Recuerdo… cómo olvidarlo? Alguna de esas veces que fuimos a Las Estancias, en las montañas catamarqueñas, apareció con un frasco de vidrio que contenía el tesoro, rojo intenso: unos pimientos asados que jamás volví a probar. No eran ni dulces ni salados, no eran ni agrios ni desabridos, no sabían a ajo, pero lo tenían. Puro placer para los sentidos.
Hace unos días fui al “mercadillo” y los vi, unos pimientos que parecía que me estaban llamando, pidiéndome que los traiga a casa y que los preparara tal como mi recuerdo de los pimientos de Marijó.
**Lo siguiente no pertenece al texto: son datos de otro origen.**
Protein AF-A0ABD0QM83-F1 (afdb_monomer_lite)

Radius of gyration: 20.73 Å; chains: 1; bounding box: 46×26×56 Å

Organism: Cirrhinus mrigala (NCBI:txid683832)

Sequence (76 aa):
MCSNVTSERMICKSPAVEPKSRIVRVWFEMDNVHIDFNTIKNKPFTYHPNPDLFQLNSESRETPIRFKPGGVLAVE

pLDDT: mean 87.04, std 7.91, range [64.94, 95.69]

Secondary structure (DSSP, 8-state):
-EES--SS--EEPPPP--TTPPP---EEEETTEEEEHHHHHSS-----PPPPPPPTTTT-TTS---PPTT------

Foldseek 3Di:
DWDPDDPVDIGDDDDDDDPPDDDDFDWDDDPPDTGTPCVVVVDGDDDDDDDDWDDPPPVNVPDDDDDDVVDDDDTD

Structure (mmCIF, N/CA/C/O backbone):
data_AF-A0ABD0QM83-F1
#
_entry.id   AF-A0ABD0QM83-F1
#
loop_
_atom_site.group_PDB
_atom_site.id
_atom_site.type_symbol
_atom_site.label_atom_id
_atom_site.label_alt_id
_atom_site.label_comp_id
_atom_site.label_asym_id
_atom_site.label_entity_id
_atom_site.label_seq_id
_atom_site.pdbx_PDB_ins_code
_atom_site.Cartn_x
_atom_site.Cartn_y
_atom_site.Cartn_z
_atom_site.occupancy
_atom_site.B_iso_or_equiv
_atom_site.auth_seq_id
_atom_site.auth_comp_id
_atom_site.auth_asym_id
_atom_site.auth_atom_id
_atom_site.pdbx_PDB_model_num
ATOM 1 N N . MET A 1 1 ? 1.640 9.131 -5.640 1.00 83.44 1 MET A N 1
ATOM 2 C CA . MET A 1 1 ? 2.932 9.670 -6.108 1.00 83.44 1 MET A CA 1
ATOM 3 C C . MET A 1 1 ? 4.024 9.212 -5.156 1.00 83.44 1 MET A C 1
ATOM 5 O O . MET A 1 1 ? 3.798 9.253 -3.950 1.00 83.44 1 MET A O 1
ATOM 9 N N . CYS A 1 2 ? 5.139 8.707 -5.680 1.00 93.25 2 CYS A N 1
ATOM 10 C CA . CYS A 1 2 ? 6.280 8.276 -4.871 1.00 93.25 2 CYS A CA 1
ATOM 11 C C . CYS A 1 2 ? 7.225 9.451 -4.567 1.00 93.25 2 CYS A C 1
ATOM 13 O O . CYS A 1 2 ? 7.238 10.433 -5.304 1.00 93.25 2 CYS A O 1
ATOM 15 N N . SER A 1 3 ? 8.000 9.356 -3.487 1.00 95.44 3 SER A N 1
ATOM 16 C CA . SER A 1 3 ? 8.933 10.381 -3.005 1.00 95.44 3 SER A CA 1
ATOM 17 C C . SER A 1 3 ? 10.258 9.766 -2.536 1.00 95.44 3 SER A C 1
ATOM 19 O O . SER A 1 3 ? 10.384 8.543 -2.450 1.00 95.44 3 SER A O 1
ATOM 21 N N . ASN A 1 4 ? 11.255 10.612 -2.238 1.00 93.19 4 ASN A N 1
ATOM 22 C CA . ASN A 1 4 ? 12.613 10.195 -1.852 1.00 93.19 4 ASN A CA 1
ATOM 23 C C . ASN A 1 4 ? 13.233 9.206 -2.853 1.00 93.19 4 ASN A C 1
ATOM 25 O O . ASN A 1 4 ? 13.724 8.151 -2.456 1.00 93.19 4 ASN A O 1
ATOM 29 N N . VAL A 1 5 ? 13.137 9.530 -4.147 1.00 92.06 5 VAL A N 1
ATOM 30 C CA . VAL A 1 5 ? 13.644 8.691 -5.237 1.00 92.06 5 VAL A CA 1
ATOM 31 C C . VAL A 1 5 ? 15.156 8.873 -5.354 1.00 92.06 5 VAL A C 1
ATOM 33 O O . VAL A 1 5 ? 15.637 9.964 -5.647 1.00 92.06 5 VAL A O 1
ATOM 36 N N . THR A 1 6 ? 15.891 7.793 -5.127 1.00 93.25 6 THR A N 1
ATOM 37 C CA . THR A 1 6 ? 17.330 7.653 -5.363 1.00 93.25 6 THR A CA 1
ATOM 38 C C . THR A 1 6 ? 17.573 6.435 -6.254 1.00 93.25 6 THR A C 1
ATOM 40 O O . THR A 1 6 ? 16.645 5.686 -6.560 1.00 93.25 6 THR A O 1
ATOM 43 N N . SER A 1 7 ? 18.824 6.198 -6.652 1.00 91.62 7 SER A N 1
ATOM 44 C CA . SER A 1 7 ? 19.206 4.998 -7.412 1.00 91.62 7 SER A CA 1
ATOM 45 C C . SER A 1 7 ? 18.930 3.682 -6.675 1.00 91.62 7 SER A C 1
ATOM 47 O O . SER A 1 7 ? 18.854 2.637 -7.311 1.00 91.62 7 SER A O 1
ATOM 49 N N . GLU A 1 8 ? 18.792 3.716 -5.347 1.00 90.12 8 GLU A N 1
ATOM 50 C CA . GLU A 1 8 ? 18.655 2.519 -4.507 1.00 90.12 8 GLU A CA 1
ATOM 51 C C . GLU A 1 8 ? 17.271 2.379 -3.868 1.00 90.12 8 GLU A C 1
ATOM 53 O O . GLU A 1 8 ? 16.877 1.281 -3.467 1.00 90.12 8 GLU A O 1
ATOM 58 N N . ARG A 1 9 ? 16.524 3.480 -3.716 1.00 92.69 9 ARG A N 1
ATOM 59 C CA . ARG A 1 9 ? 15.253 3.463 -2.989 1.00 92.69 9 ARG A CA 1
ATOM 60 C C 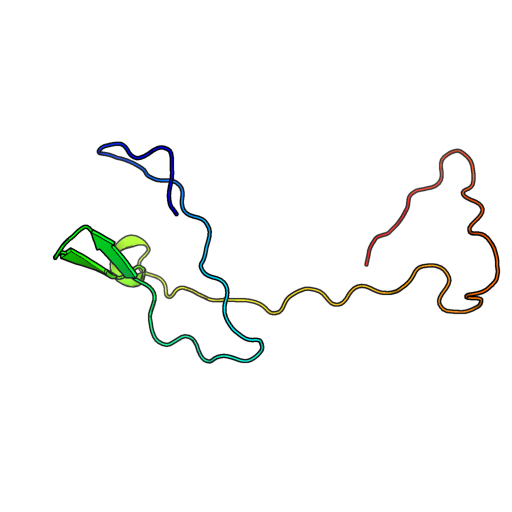. ARG A 1 9 ? 14.279 4.511 -3.500 1.00 92.69 9 ARG A C 1
ATOM 62 O O . ARG A 1 9 ? 14.652 5.597 -3.913 1.00 92.69 9 ARG A O 1
ATOM 69 N N . MET A 1 10 ? 13.001 4.205 -3.341 1.00 94.19 10 MET A N 1
ATOM 70 C CA . MET A 1 10 ? 11.903 5.163 -3.391 1.00 94.19 10 MET A CA 1
ATOM 71 C C . MET A 1 10 ? 10.871 4.814 -2.315 1.00 94.19 10 MET A C 1
ATOM 73 O O . MET A 1 10 ? 10.805 3.671 -1.856 1.00 94.19 10 MET A O 1
ATOM 77 N N . ILE A 1 11 ? 10.061 5.785 -1.904 1.00 95.69 11 ILE A N 1
ATOM 78 C CA . ILE A 1 11 ? 8.952 5.590 -0.966 1.00 95.69 11 ILE A CA 1
ATOM 79 C C . ILE A 1 11 ? 7.648 5.852 -1.709 1.00 95.69 11 ILE A C 1
ATOM 81 O O . ILE A 1 11 ? 7.440 6.938 -2.239 1.00 95.69 11 ILE A O 1
ATOM 85 N N . CYS A 1 12 ? 6.751 4.871 -1.736 1.00 94.12 12 CYS A N 1
ATOM 86 C CA . CYS A 1 12 ? 5.480 4.969 -2.445 1.00 94.12 12 CYS A CA 1
ATOM 87 C C . CYS A 1 12 ? 4.309 4.746 -1.495 1.00 94.12 12 CYS A C 1
ATOM 89 O O . CYS A 1 12 ? 4.320 3.815 -0.691 1.00 94.12 12 CYS A O 1
ATOM 91 N N . LYS A 1 13 ? 3.264 5.566 -1.636 1.00 94.75 13 LYS A N 1
ATOM 92 C CA . LYS A 1 13 ? 1.948 5.246 -1.077 1.00 94.75 13 LYS A CA 1
ATOM 93 C C . LYS A 1 13 ? 1.314 4.149 -1.935 1.00 94.75 13 LYS A C 1
ATOM 95 O O . LYS A 1 13 ? 1.320 4.273 -3.160 1.00 94.75 13 LYS A O 1
ATOM 100 N N . SER A 1 14 ? 0.766 3.109 -1.310 1.00 92.81 14 SER A N 1
ATOM 101 C CA . SER A 1 14 ? -0.016 2.099 -2.027 1.00 92.81 14 SER A CA 1
ATOM 102 C C . SER A 1 14 ? -1.240 2.746 -2.696 1.00 92.81 14 SER A C 1
ATOM 104 O O . SER A 1 14 ? -1.838 3.662 -2.118 1.00 92.81 14 SER A O 1
ATOM 106 N N . PRO A 1 15 ? -1.617 2.324 -3.917 1.00 91.75 15 PRO A N 1
ATOM 107 C CA . PRO A 1 15 ? -2.804 2.859 -4.574 1.00 91.75 15 PRO A CA 1
ATOM 108 C C . PRO A 1 15 ? -4.064 2.545 -3.757 1.00 91.75 15 PRO A C 1
ATOM 110 O O . PRO A 1 15 ? -4.134 1.526 -3.075 1.00 91.75 15 PRO A O 1
ATOM 113 N N . ALA A 1 16 ? -5.059 3.426 -3.797 1.00 92.06 16 ALA A N 1
ATOM 114 C CA . ALA A 1 16 ? -6.374 3.097 -3.258 1.00 92.06 16 ALA A CA 1
ATOM 115 C C . ALA A 1 16 ? -7.086 2.148 -4.230 1.00 92.06 16 ALA A C 1
ATOM 117 O O . ALA A 1 16 ? -6.938 2.280 -5.444 1.00 92.06 16 ALA A O 1
ATOM 118 N N . VAL A 1 17 ? -7.853 1.205 -3.692 1.00 92.06 17 VAL A N 1
ATOM 119 C CA . VAL A 1 17 ? -8.669 0.264 -4.465 1.00 92.06 17 VAL A CA 1
ATOM 120 C C . VAL A 1 17 ? -10.076 0.242 -3.889 1.00 92.06 17 VAL A C 1
ATOM 122 O O . VAL A 1 17 ? -10.262 0.498 -2.697 1.00 92.06 17 VAL A O 1
ATOM 125 N N . GLU A 1 18 ? -11.067 -0.063 -4.720 1.00 92.25 18 GLU A N 1
ATOM 126 C CA . GLU A 1 18 ? -12.438 -0.209 -4.240 1.00 92.25 18 GLU A CA 1
ATOM 127 C C . GLU A 1 18 ? -12.550 -1.406 -3.283 1.00 92.25 18 GLU A C 1
ATOM 129 O O . GLU A 1 18 ? -11.883 -2.434 -3.491 1.00 92.25 18 GLU A O 1
ATOM 134 N N . PRO A 1 19 ? -13.399 -1.320 -2.243 1.00 90.00 19 PRO A N 1
ATOM 135 C CA . PRO A 1 19 ? -13.646 -2.444 -1.353 1.00 90.00 19 PRO A CA 1
ATOM 136 C C . PRO A 1 19 ? -14.033 -3.706 -2.132 1.00 90.00 19 PRO A C 1
ATOM 138 O O . PRO A 1 19 ? -14.809 -3.644 -3.080 1.00 90.00 19 PRO A O 1
ATOM 141 N N . LYS A 1 20 ? -13.520 -4.865 -1.701 1.00 86.06 20 LYS A N 1
ATOM 142 C CA . LYS A 1 20 ? -13.774 -6.188 -2.314 1.00 86.06 20 LYS A CA 1
ATOM 143 C C . LYS A 1 20 ? -13.206 -6.373 -3.731 1.00 86.06 20 LYS A C 1
ATOM 145 O O . LYS A 1 20 ? -13.494 -7.386 -4.367 1.00 86.06 20 LYS A O 1
ATOM 150 N N . SER A 1 21 ? -12.366 -5.457 -4.212 1.00 90.19 21 SER A N 1
ATOM 151 C CA . SER A 1 21 ? -11.646 -5.638 -5.476 1.00 90.19 21 SER A CA 1
ATOM 152 C C . SER A 1 21 ? -10.734 -6.863 -5.435 1.00 90.19 21 SER A C 1
ATOM 154 O O . SER A 1 21 ? -9.998 -7.080 -4.469 1.00 90.19 21 SER A O 1
ATOM 156 N N . ARG A 1 22 ? -10.715 -7.636 -6.526 1.00 88.50 22 ARG A N 1
ATOM 157 C CA . ARG A 1 22 ? -9.701 -8.674 -6.733 1.00 88.50 22 ARG A CA 1
ATOM 158 C C . ARG A 1 22 ? -8.445 -8.044 -7.322 1.00 88.50 22 ARG A C 1
ATOM 160 O O . ARG A 1 22 ? -8.457 -7.545 -8.442 1.00 88.50 22 ARG A O 1
ATOM 167 N N . ILE A 1 23 ? -7.345 -8.126 -6.585 1.00 88.50 23 ILE A N 1
ATOM 168 C CA . ILE A 1 23 ? -6.048 -7.624 -7.038 1.00 88.50 23 ILE A CA 1
ATOM 169 C C . ILE A 1 23 ? -5.431 -8.637 -7.993 1.00 88.50 23 ILE A C 1
ATOM 171 O O . ILE A 1 23 ? -5.200 -9.787 -7.623 1.00 88.50 23 ILE A O 1
ATOM 175 N N . VAL A 1 24 ? -5.188 -8.207 -9.228 1.00 88.69 24 VAL A N 1
ATOM 176 C CA . VAL A 1 24 ? -4.580 -9.052 -10.264 1.00 88.69 24 VAL A CA 1
ATOM 177 C C . VAL A 1 24 ? -3.071 -8.842 -10.307 1.00 88.69 24 VAL A C 1
ATOM 179 O O . VAL A 1 24 ? -2.316 -9.809 -10.359 1.00 88.69 24 VAL A O 1
ATOM 182 N N . ARG A 1 25 ? -2.626 -7.581 -10.281 1.00 90.81 25 ARG A N 1
ATOM 183 C CA . ARG A 1 25 ? -1.217 -7.215 -10.427 1.00 90.81 25 ARG A CA 1
ATOM 184 C C . ARG A 1 25 ? -0.952 -5.825 -9.858 1.00 90.81 25 ARG A C 1
ATOM 186 O O . ARG A 1 25 ? -1.824 -4.963 -9.921 1.00 90.81 25 ARG A O 1
ATOM 193 N N . VAL A 1 26 ? 0.259 -5.613 -9.351 1.00 93.81 26 VAL A N 1
ATOM 194 C CA . VAL A 1 26 ? 0.784 -4.295 -8.972 1.00 93.81 26 VAL A CA 1
ATOM 195 C C . VAL A 1 26 ? 2.155 -4.138 -9.617 1.00 93.81 26 VAL A C 1
ATOM 197 O O . VAL A 1 26 ? 2.990 -5.036 -9.510 1.00 93.81 26 VAL A O 1
ATOM 200 N N . TRP A 1 27 ? 2.385 -3.013 -10.287 1.00 94.94 27 TRP A N 1
ATOM 201 C CA . TRP A 1 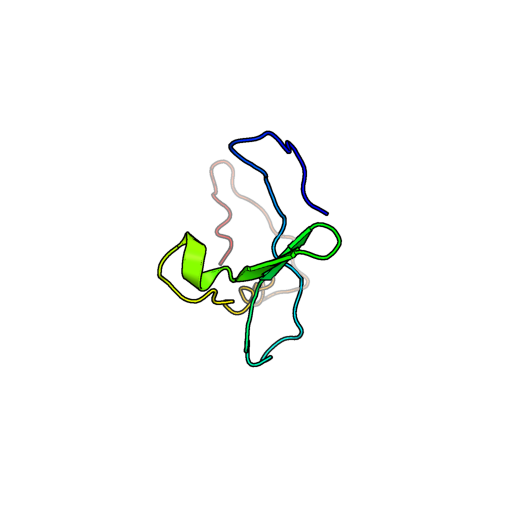27 ? 3.662 -2.693 -10.916 1.00 94.94 27 TRP A CA 1
ATOM 202 C C . TRP A 1 27 ? 4.049 -1.238 -10.666 1.00 94.94 27 TRP A C 1
ATOM 204 O O . TRP A 1 27 ? 3.210 -0.401 -10.327 1.00 94.94 27 TRP A O 1
ATOM 214 N N . PHE A 1 28 ? 5.334 -0.958 -10.838 1.00 94.06 28 PHE A N 1
ATOM 215 C CA . PHE A 1 28 ? 5.862 0.392 -10.954 1.00 94.06 28 PHE A CA 1
ATOM 216 C C . PHE A 1 28 ? 5.983 0.729 -12.434 1.00 94.06 28 PHE A C 1
ATOM 218 O O . PHE A 1 28 ? 6.522 -0.063 -13.208 1.00 94.06 28 PHE A O 1
ATOM 225 N N . GLU A 1 29 ? 5.458 1.886 -12.816 1.00 93.88 29 GLU A N 1
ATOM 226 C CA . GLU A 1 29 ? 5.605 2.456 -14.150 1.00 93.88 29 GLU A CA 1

Desde ya que eso es imposible, pero el resultado de los que les cuento en esta receta ha sido muy bueno. Ella había usado pimientos tipo “calahorra”, los míos no lo son, no tienen tanta carne, pero la esencia de la forma de hacerlos está aquí y dejo en vuestras manos que, como siempre, experimenten hasta conseguir el sabor que prefieran.

Ingredientes

Pimientos rojos (o verdes si lo prefieres)
Sal
Azúcar
1 Diente de ajo
Vinagre de manzana a gusto
Aceite de oliva

Preparación

1- Asar los pimientos. Puede ser al horno, en una parrillita sobre la hornalla, sobre una plancha o en una parrilla a las brasas. Cada método dará un resultado diferente por la forma en que se cuece y recibe el calor.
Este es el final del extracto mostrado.